63: The Past
Nostalgia was a word created from Ancient Greek by 17th Century Swiss physician Joannes Hofer to describe a disease. His patients, soldiers stationed far from Switzerland, suffered nausea, appetite loss, hallucinations, severe depression and fainting, caused by long periods of time spent away from home.
Nostos -- homecoming. Algia -- pain.
Throughout the 18th and 19th Centuries a physical cause for nostalgia was searched for. The detrimental effects of the disease that swept through troops engaged in wars and occupations overseas made it a priority to find and cure for this "hypochondria of the heart"; a sickness that seemingly thrived on its own symptoms, worsening and strengthening of its own volition, with no cure except the obvious; sending patients home saw immediate improvements.
Nostalgia is looked at now less as a disease and more as a common curiosity. We miss things we can't return to, and we talk about them often: the past, our childhoods, homes we used to live in, food and drink we used to enjoy that have changed their recipes or disappeared from our shelves forever.
How did listening to Layo and Bushwaka! get me to this train of thought? It took me to a place that never existed. There are certain songs, and certain types of music (usually mid-late 90s/early 00s house) that force me to understand, more than anything else does, that there are periods of time I will never experience. There are lives parallel to my own that I will never know. Songs like Little Fluffy Clouds and Voodoo Ray make my heart ache. Beth Orton's She Cries Your Name sounds so quintessentially 90s, and it pricks my heart with bittersweet longing, and the older it becomes, the more intense the experience. I don't see these songs as embarrassingly out of date. They represent a snapshot of time, a time I love revisiting, that I didn't even experience in the first place.
This Quartz article on nostalgia is where I got most of the above info, and it's a really interesting read if you're into etymology and how language is linked to the psyche.
Other Stuff
“Maybe the value of art, to artists and everyone else, is that it upends other value systems. Art unmakes the world made by work.”
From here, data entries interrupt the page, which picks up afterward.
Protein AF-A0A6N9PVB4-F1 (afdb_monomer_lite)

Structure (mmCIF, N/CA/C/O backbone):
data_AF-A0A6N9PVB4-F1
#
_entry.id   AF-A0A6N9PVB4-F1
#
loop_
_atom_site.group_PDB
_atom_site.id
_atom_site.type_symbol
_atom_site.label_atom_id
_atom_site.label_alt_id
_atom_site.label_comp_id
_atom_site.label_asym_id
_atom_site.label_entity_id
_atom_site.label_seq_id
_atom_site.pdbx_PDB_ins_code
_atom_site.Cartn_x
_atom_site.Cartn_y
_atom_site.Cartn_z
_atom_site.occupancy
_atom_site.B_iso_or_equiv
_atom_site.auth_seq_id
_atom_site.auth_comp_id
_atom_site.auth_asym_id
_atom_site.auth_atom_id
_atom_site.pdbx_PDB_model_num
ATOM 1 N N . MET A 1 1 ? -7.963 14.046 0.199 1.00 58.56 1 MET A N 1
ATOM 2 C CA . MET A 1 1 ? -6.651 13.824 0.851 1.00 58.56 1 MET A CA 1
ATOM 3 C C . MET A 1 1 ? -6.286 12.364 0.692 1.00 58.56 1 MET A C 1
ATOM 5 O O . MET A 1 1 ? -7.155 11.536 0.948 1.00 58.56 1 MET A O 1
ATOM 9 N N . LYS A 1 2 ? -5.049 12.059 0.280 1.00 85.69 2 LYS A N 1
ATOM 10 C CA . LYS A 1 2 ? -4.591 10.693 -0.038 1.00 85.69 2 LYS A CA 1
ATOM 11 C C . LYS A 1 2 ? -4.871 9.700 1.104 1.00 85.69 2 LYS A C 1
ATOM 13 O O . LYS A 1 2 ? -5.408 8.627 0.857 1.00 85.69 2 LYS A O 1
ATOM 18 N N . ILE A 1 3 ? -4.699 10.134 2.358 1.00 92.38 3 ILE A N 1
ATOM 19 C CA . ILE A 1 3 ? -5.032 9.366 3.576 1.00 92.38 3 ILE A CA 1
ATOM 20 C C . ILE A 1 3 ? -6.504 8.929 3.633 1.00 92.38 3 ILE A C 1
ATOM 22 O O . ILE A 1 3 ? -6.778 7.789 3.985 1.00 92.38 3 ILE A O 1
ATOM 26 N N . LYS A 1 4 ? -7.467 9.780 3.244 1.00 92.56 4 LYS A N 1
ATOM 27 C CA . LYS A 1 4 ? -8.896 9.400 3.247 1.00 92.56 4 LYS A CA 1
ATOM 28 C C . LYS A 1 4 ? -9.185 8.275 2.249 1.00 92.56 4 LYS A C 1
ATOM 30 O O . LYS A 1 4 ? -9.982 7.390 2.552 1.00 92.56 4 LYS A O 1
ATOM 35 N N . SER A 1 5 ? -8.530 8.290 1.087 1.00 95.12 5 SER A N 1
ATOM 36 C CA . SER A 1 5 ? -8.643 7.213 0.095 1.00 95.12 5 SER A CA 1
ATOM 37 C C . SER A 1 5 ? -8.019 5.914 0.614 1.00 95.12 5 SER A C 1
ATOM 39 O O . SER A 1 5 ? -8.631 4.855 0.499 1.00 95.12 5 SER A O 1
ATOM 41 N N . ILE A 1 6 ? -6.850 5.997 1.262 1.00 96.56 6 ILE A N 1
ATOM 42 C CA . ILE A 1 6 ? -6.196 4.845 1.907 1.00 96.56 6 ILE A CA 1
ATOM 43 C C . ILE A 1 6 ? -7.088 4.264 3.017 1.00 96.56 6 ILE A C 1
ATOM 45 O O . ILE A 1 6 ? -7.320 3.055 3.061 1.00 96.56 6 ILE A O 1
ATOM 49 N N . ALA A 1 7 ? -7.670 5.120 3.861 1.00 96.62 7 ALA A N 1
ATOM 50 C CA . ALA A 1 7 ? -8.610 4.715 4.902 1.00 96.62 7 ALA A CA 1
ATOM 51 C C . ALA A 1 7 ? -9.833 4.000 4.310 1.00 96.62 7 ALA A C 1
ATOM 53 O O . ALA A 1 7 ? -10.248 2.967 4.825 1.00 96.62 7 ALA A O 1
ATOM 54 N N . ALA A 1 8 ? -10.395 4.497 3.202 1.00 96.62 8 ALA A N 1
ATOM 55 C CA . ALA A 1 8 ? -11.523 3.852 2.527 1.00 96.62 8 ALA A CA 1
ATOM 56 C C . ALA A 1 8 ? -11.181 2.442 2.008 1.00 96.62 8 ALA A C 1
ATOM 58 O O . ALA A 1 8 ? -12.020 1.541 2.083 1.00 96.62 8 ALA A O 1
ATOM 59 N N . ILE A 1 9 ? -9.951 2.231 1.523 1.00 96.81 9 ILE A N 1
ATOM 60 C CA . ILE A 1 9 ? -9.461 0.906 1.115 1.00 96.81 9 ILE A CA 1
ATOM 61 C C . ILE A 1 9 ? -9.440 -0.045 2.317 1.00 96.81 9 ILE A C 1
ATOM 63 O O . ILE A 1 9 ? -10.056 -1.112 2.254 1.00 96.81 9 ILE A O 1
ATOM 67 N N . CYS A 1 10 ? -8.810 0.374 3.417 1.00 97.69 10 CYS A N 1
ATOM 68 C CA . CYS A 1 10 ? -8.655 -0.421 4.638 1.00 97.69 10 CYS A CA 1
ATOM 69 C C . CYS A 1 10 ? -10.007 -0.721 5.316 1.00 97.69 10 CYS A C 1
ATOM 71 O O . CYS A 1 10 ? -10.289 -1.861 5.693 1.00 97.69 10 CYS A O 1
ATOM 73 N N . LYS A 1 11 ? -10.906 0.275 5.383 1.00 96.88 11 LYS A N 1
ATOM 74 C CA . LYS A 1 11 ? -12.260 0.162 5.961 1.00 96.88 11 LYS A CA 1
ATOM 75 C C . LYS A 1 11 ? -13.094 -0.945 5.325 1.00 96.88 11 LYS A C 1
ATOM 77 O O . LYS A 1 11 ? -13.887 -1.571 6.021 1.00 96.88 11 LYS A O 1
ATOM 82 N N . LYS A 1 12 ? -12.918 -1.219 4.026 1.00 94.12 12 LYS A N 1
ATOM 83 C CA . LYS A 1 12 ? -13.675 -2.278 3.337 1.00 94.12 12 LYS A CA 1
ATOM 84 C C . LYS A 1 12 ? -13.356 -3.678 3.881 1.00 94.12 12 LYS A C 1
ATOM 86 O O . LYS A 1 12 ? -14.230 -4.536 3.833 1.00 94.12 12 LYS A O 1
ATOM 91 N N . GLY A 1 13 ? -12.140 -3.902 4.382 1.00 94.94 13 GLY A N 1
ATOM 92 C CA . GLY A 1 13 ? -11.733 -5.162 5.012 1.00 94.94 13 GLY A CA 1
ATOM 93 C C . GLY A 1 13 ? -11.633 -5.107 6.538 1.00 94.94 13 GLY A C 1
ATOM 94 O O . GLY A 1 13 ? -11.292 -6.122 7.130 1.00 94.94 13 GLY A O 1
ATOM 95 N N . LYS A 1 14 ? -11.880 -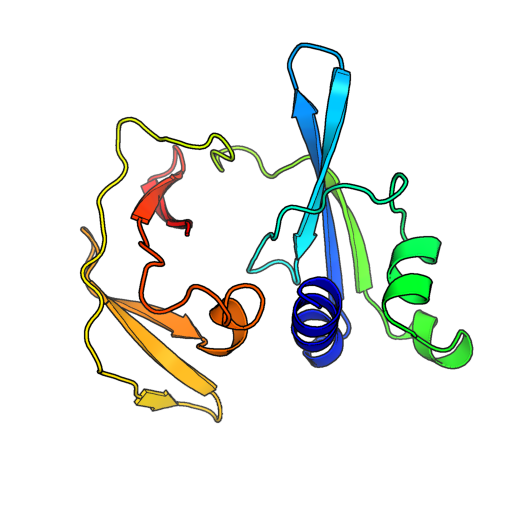3.939 7.159 1.00 97.56 14 LYS A N 1
ATOM 96 C CA . LYS A 1 14 ? -11.541 -3.643 8.565 1.00 97.56 14 LYS A CA 1
ATOM 97 C C . LYS A 1 14 ? -10.112 -4.082 8.926 1.00 97.56 14 LYS A C 1
ATOM 99 O O . LYS A 1 14 ? -9.861 -4.600 10.006 1.00 97.56 14 LYS A O 1
ATOM 104 N N . GLN A 1 15 ? -9.175 -3.899 7.998 1.00 97.75 15 GLN A N 1
ATOM 105 C CA . GLN A 1 15 ? -7.786 -4.308 8.172 1.00 97.75 15 GLN A CA 1
ATOM 106 C C . GLN A 1 15 ? -6.856 -3.182 7.754 1.00 97.75 15 GLN A C 1
ATOM 108 O O . GLN A 1 15 ? -7.057 -2.570 6.703 1.00 97.75 15 GLN A O 1
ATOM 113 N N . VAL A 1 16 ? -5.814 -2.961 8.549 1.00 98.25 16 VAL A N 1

"Sonder" is a delicious word, it means to describe the moment you realise there are other people out there living complex, rich lives that have nothing to do with you or your narrow frame of reference. I might do next week's newsletter on it. Anyway, this piece on looking through strangers' windows during lockdown really is a perfect summation of it.
Columnist and artist George McCalman painted the words white people sent to him during lockdown and the Black Lives Matter protests, highlighting at once how rather than meaningless, these flippant apologies and selfish emotional revelations were harmful and upsetting. What I found particularly revealing was how many of these messages were presented in Instagram posts at the time as "suggested messages to send to your Black friends".
This week's J'Adore Le Plonk is a real gem. Sign up now, you clown.
Vittles being awesome again, this time on how the imperial food system can be dismantled.
A 2,600 year old wine factory has been unearthed in Lebanon, revealing secrets of the wine trade from antiquity. Super cool.
Here's a book I want to read but for now will make do with reading reviews of it: Susan Oothuizen's "The Emergence Of The English" discusses a post-Roman England which, far from consistently raided and abused, may have been (according to her multi-disciplinary research) a land of integration, trade and the sharing of ideas. Susan also chose to publish with a new press at an accessible price -- which I found just as interesting, given the backlash she has received from certain gatekeepers of her field.
When does a model own her own image? Model Emily Ratajowski writes eloquently about her experiences as she tries to regain autonomy and control of her own physical appearance, and of herself. (Content warnings for abuse, exploitation, revenge porn, sexual abuse)
A Facebook whistleblower has leaked a memo in which she outlines how culpable she feels as part of Facebook for political unrest all over the world. Honestly, read it.
Will Hawkes on Anspach & Hobday is the calming, chill read about beer artisans you need today, and Matthew Curtis' warm, evocative photos are the eye candy you need today too.
My Stuff
I'm obsessively researching tiles and flooring and POS systems at the moment so I've not done much writing, I'm afraid.
ICYMI: I wrote about country wines for Ferment magazine recently.
I wrote about real cider for my new bar's blog -- it's aimed at newcomers to real and natural cider but I'm really happy that it got a positive reaction this week from cider fans too.